• Exercise directions:
Your answer must be the exact lines below, starting with the line with "ATOM 200 O O" and going on through the line with "ATOM 235 N N", both included, with no pictures.

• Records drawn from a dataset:
============

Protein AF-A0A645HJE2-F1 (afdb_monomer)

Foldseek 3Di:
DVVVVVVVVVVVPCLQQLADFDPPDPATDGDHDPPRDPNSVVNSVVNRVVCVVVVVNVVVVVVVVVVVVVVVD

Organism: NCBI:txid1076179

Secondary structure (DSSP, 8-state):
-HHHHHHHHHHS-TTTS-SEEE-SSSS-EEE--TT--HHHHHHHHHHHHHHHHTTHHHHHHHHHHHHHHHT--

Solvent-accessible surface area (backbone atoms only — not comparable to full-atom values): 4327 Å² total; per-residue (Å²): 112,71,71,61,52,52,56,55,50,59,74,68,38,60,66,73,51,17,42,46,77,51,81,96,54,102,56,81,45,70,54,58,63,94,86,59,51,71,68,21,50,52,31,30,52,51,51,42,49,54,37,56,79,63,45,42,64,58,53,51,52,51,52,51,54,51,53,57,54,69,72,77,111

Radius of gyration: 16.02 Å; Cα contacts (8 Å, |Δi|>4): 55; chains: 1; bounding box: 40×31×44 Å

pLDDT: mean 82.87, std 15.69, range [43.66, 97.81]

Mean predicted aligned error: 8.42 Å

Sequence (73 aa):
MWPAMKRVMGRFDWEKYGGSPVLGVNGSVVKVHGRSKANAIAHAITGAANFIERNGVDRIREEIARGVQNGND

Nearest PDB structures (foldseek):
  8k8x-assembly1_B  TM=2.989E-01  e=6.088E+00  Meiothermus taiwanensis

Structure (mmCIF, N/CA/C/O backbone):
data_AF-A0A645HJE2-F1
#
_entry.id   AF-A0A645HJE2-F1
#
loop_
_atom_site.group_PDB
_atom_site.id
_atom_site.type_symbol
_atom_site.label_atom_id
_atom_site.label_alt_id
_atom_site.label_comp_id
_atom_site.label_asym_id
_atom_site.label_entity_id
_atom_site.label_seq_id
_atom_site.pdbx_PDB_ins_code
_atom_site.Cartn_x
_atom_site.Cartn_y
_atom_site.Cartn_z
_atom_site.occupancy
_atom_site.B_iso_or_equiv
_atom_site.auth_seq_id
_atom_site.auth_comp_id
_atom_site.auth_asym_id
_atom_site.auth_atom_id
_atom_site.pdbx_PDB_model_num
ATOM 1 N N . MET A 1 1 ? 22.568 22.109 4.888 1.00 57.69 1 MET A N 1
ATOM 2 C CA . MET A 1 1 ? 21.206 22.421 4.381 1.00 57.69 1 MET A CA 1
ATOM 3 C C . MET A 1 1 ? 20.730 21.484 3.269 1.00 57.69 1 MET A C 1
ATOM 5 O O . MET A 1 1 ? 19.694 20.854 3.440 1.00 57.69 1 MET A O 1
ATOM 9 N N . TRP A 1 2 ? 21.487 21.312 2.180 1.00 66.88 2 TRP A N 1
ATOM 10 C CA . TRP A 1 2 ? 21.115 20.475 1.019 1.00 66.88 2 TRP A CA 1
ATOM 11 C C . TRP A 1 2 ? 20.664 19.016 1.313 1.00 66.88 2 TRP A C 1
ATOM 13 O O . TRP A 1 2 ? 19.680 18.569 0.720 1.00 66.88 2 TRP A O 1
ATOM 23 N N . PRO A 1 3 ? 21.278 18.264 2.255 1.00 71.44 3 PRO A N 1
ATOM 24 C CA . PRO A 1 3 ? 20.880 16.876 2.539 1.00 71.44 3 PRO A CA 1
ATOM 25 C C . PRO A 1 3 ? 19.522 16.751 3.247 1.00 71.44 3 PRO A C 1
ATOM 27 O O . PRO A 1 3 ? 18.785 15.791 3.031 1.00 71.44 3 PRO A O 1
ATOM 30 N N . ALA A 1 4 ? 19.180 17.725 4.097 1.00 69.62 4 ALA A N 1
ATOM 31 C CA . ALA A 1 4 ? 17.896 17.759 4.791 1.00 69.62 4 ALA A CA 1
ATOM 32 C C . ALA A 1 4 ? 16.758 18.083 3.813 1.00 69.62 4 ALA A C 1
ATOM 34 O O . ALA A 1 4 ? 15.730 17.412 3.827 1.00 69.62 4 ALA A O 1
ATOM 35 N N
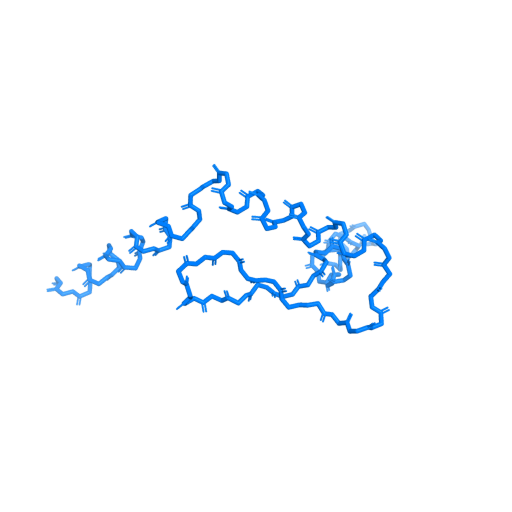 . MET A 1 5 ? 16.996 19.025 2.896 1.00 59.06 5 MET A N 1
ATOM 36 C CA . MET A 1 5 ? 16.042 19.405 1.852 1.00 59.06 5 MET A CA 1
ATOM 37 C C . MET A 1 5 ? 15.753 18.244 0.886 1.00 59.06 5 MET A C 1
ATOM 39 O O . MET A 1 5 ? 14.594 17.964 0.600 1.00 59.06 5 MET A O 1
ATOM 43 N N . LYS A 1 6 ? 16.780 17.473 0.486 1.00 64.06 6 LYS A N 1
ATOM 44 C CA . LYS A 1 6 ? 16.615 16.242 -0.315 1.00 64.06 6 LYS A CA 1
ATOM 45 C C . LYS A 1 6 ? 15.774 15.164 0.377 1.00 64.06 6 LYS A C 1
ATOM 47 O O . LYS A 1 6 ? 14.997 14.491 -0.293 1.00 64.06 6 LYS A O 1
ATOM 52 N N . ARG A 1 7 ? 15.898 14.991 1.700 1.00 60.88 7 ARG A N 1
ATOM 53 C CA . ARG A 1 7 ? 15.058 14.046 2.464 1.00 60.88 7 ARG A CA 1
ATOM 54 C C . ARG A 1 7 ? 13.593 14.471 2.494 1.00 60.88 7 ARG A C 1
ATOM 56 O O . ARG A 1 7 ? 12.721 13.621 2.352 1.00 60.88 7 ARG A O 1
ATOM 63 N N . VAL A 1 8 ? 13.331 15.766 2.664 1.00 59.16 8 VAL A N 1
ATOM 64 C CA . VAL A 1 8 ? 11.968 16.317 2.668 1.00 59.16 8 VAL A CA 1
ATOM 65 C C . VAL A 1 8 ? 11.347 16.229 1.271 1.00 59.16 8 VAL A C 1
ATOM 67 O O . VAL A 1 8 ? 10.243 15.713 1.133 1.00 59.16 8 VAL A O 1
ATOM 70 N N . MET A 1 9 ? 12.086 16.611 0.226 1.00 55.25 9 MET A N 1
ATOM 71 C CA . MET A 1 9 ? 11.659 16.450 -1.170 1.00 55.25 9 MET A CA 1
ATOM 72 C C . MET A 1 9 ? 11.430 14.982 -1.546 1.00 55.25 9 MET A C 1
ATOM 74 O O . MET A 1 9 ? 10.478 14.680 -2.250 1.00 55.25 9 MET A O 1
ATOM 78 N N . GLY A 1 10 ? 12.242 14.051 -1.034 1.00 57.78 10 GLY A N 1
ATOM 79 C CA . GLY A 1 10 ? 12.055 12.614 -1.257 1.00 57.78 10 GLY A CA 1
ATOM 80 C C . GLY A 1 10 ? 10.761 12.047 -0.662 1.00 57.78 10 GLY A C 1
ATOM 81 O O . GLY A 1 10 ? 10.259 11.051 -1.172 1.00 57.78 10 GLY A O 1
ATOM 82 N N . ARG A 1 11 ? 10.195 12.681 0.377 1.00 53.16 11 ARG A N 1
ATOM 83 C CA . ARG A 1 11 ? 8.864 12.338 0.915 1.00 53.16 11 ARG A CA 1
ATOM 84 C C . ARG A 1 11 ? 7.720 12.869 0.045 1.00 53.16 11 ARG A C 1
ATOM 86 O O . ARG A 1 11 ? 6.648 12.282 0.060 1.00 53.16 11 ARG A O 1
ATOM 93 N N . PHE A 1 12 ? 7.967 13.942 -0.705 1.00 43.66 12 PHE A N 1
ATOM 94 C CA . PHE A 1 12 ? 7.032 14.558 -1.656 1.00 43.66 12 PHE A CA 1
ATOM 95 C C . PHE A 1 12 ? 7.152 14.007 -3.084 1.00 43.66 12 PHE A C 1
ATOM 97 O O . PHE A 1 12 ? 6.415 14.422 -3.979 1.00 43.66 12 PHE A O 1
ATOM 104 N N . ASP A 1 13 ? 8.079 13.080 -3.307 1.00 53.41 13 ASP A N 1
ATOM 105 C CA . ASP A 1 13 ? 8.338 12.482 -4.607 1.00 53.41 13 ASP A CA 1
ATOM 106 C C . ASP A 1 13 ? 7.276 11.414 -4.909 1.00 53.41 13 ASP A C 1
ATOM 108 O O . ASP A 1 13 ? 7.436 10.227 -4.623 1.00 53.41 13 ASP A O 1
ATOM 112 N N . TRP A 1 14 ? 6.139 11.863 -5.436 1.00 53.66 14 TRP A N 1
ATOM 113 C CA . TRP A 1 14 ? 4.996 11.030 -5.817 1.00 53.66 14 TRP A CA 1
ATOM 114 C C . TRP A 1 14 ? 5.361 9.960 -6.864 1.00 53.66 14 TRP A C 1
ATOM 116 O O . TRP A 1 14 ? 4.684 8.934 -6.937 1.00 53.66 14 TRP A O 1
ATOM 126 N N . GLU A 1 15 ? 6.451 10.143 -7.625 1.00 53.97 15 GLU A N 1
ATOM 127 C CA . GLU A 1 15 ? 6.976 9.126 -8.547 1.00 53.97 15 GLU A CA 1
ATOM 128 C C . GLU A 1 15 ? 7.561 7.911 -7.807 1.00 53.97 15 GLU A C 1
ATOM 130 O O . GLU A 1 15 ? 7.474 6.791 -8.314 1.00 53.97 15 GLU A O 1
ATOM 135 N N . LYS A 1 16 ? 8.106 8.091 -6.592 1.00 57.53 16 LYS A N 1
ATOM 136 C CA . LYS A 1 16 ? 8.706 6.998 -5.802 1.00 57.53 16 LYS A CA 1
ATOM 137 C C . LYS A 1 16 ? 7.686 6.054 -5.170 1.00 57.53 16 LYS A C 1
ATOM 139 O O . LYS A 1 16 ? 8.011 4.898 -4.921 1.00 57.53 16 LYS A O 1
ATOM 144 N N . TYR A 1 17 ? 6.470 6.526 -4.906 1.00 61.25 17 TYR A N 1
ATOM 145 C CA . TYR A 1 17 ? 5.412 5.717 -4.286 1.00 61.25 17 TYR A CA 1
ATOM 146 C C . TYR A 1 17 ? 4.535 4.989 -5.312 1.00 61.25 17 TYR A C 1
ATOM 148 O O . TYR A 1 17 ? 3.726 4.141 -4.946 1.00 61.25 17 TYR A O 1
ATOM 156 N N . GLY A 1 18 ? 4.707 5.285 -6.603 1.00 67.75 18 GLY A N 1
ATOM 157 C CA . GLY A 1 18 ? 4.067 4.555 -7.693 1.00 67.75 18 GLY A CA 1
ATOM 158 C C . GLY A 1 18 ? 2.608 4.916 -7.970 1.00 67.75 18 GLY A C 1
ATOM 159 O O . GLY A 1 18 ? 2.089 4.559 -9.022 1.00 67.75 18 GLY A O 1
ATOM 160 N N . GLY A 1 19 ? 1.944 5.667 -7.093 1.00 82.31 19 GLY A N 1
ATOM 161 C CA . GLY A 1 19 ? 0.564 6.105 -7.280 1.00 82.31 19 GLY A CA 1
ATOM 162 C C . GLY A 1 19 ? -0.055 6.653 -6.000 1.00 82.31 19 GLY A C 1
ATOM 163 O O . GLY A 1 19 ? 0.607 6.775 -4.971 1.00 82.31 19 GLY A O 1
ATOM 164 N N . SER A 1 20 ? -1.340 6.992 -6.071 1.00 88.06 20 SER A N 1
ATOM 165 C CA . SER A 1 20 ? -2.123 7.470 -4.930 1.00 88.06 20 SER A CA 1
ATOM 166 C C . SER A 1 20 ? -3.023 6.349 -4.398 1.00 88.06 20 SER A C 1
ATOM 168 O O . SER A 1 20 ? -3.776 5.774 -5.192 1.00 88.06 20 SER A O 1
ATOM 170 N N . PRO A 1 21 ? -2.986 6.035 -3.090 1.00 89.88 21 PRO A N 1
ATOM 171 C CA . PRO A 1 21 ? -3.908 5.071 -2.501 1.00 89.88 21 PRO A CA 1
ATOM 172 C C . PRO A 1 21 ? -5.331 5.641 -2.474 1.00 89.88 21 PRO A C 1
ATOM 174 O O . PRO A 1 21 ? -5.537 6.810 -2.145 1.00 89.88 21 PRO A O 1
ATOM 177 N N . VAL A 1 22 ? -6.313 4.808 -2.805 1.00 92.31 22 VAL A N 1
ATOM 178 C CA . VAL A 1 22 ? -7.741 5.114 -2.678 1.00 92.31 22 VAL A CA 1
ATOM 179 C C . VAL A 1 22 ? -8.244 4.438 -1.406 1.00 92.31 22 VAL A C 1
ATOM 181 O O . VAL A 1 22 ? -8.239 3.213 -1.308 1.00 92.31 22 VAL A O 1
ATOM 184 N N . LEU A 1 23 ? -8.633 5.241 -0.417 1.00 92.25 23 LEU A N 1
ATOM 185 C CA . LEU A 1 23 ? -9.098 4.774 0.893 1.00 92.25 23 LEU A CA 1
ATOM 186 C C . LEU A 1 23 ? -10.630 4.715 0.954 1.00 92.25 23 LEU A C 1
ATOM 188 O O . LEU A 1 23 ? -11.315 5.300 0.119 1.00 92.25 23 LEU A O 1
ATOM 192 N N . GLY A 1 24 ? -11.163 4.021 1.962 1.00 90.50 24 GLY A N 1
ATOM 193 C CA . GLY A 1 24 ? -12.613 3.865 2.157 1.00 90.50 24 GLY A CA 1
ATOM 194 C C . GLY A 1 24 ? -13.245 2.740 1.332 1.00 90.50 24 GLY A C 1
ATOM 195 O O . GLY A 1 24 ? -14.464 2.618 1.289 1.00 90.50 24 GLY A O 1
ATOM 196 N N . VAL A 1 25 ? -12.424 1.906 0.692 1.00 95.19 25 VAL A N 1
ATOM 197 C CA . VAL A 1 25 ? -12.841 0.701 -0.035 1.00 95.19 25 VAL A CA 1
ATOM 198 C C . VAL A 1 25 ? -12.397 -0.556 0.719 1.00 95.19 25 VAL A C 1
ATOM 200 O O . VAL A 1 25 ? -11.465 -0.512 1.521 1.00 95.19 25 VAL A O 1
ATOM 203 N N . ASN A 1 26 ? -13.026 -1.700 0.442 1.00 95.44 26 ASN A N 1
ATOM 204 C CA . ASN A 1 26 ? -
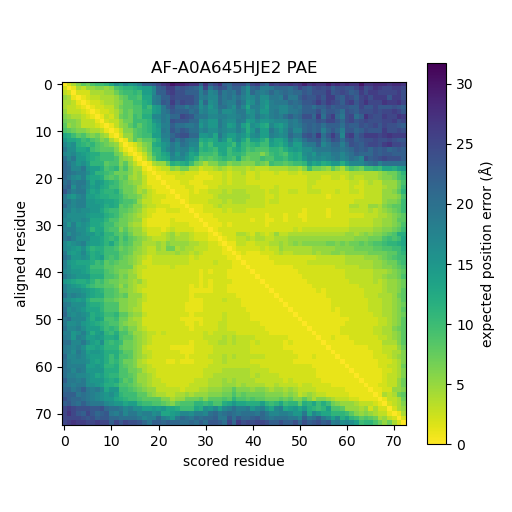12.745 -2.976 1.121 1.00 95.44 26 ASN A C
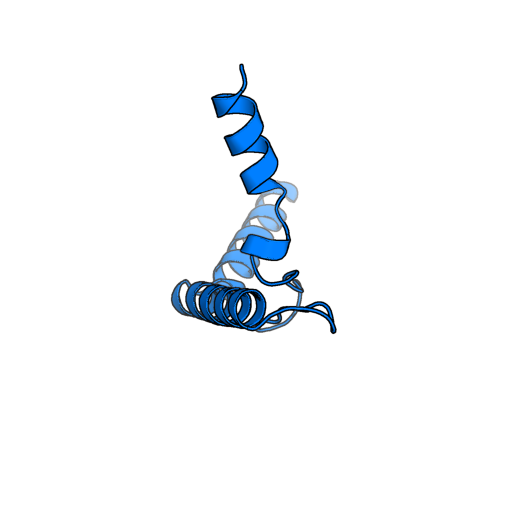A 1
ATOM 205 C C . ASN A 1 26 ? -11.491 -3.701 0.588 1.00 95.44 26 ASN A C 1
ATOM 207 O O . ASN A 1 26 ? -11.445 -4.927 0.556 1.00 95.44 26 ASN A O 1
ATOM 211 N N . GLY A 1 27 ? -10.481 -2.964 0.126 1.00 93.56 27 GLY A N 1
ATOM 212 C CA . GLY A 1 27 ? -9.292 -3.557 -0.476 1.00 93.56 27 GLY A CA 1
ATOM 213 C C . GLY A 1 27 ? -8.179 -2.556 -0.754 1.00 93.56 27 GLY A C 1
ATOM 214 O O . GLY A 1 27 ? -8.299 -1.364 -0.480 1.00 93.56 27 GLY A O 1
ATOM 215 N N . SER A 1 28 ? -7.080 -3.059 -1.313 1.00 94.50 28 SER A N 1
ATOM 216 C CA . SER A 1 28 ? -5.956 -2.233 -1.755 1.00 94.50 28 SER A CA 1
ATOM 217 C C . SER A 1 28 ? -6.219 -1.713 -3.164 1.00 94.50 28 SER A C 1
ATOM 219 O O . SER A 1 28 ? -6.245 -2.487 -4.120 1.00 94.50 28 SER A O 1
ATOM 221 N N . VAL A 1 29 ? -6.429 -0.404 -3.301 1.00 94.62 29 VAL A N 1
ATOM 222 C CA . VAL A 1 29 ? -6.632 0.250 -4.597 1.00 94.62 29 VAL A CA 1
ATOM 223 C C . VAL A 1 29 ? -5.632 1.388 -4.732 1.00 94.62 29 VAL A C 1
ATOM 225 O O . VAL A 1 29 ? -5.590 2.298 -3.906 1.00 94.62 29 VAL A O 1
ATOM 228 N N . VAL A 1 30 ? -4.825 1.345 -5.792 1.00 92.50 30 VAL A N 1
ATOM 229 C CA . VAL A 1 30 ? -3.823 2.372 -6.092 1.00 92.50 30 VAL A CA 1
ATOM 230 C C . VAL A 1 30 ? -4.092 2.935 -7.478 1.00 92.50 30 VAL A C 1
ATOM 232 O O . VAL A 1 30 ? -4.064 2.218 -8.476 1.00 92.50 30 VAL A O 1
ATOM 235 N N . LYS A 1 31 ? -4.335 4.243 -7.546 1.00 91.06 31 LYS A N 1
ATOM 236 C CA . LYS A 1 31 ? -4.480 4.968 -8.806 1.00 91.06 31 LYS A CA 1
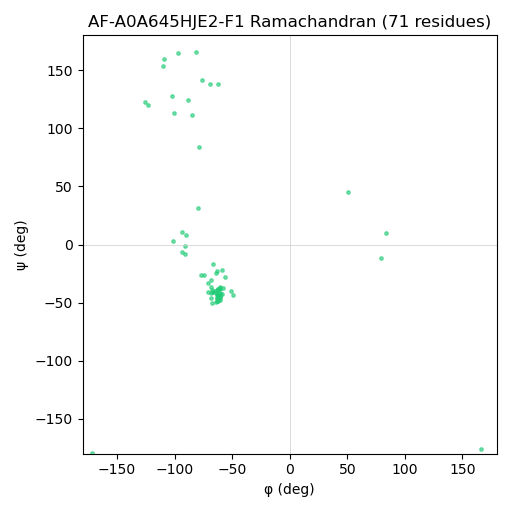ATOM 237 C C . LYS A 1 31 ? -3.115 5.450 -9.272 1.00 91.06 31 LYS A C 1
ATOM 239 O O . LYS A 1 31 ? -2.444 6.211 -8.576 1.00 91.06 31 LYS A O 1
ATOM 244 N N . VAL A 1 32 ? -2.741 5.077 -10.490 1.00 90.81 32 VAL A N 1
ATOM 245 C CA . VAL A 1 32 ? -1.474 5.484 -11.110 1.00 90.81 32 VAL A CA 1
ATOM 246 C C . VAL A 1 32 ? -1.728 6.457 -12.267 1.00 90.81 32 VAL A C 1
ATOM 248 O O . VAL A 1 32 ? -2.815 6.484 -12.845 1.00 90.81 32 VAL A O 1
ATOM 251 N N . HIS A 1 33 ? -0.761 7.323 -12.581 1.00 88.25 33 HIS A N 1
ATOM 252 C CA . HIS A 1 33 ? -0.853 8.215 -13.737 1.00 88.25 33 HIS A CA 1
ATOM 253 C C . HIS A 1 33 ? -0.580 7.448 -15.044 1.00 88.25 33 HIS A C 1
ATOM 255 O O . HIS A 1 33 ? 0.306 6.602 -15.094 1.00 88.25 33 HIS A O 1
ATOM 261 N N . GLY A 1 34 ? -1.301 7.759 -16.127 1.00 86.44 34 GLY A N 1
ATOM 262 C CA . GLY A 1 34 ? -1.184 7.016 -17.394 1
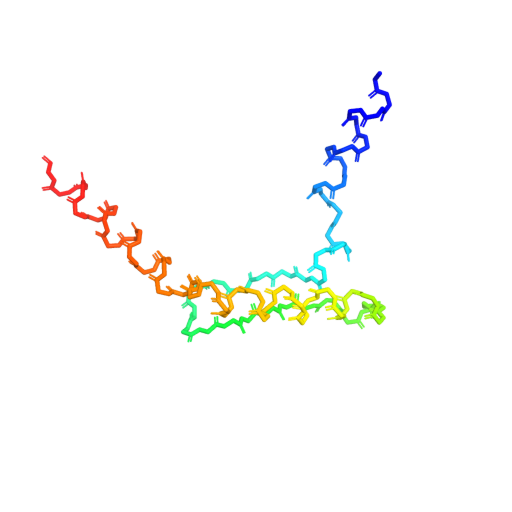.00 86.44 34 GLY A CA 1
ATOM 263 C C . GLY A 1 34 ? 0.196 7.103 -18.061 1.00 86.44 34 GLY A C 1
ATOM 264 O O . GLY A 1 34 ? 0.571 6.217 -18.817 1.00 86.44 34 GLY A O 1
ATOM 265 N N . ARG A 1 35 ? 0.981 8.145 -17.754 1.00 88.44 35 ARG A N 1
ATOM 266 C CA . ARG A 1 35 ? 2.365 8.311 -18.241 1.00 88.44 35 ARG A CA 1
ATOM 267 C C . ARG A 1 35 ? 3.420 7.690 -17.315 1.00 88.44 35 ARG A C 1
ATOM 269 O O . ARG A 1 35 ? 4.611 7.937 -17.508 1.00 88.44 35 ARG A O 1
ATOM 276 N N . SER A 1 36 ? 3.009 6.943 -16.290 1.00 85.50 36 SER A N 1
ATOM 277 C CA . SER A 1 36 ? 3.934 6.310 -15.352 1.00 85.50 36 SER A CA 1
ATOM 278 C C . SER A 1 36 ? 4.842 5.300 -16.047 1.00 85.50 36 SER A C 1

============

• Response area:
ATOM 200 O O . VAL A 1 25 ? -11.465 -0.512 1.521 1.00 95.19 25 VAL A O 1
ATOM 203 N N . ASN A 1 26 ? -13.026 -1.700 0.442 1.00 95.44 26 ASN A N 1
ATOM 204 C CA . ASN A 1 26 ? -
12.745 -2.976 1.121 1.00 95.44 26 ASN A C
A 1
ATOM 205 C C . ASN A 1 26 ? -11.491 -3.701 0.588 1.00 95.44 26 ASN A C 1
ATOM 207 O O . ASN A 1 26 ? -11.445 -4.927 0.556 1.00 95.44 26 ASN A O 1
ATOM 211 N N . GLY A 1 27 ? -10.481 -2.964 0.126 1.00 93.56 27 GLY A N 1
ATOM 212 C CA . GLY A 1 27 ? -9.292 -3.557 -0.476 1.00 93.56 27 GLY A CA 1
ATOM 213 C C . GLY A 1 27 ? -8.179 -2.556 -0.754 1.00 93.56 27 GLY A C 1
ATOM 214 O O . GLY A 1 27 ? -8.299 -1.364 -0.480 1.00 93.56 27 GLY A O 1
ATOM 215 N N . SER A 1 28 ? -7.080 -3.059 -1.313 1.00 94.50 28 SER A N 1
ATOM 216 C CA . SER A 1 28 ? -5.956 -2.233 -1.755 1.00 94.50 28 SER A CA 1
ATOM 217 C C . SER A 1 28 ? -6.219 -1.713 -3.164 1.00 94.50 28 SER A C 1
ATOM 219 O O . SER A 1 28 ? -6.245 -2.487 -4.120 1.00 94.50 28 SER A O 1
ATOM 221 N N . VAL A 1 29 ? -6.429 -0.404 -3.301 1.00 94.62 29 VAL A N 1
ATOM 222 C CA . VAL A 1 29 ? -6.632 0.250 -4.597 1.00 94.62 29 VAL A CA 1
ATOM 223 C C . VAL A 1 29 ? -5.632 1.388 -4.732 1.00 94.62 29 VAL A C 1
ATOM 225 O O . VAL A 1 29 ? -5.590 2.298 -3.906 1.00 94.62 29 VAL A O 1
ATOM 228 N N . VAL A 1 30 ? -4.825 1.345 -5.792 1.00 92.50 30 VAL A N 1
ATOM 229 C CA . VAL A 1 30 ? -3.823 2.372 -6.092 1.00 92.50 30 VAL A CA 1
ATOM 230 C C . VAL A 1 30 ? -4.092 2.935 -7.478 1.00 92.50 30 VAL A C 1
ATOM 232 O O . VAL A 1 30 ? -4.064 2.218 -8.476 1.00 92.50 30 VAL A O 1
ATOM 235 N N . LYS A 1 31 ? -4.335 4.243 -7.546 1.00 91.06 31 LYS A N 1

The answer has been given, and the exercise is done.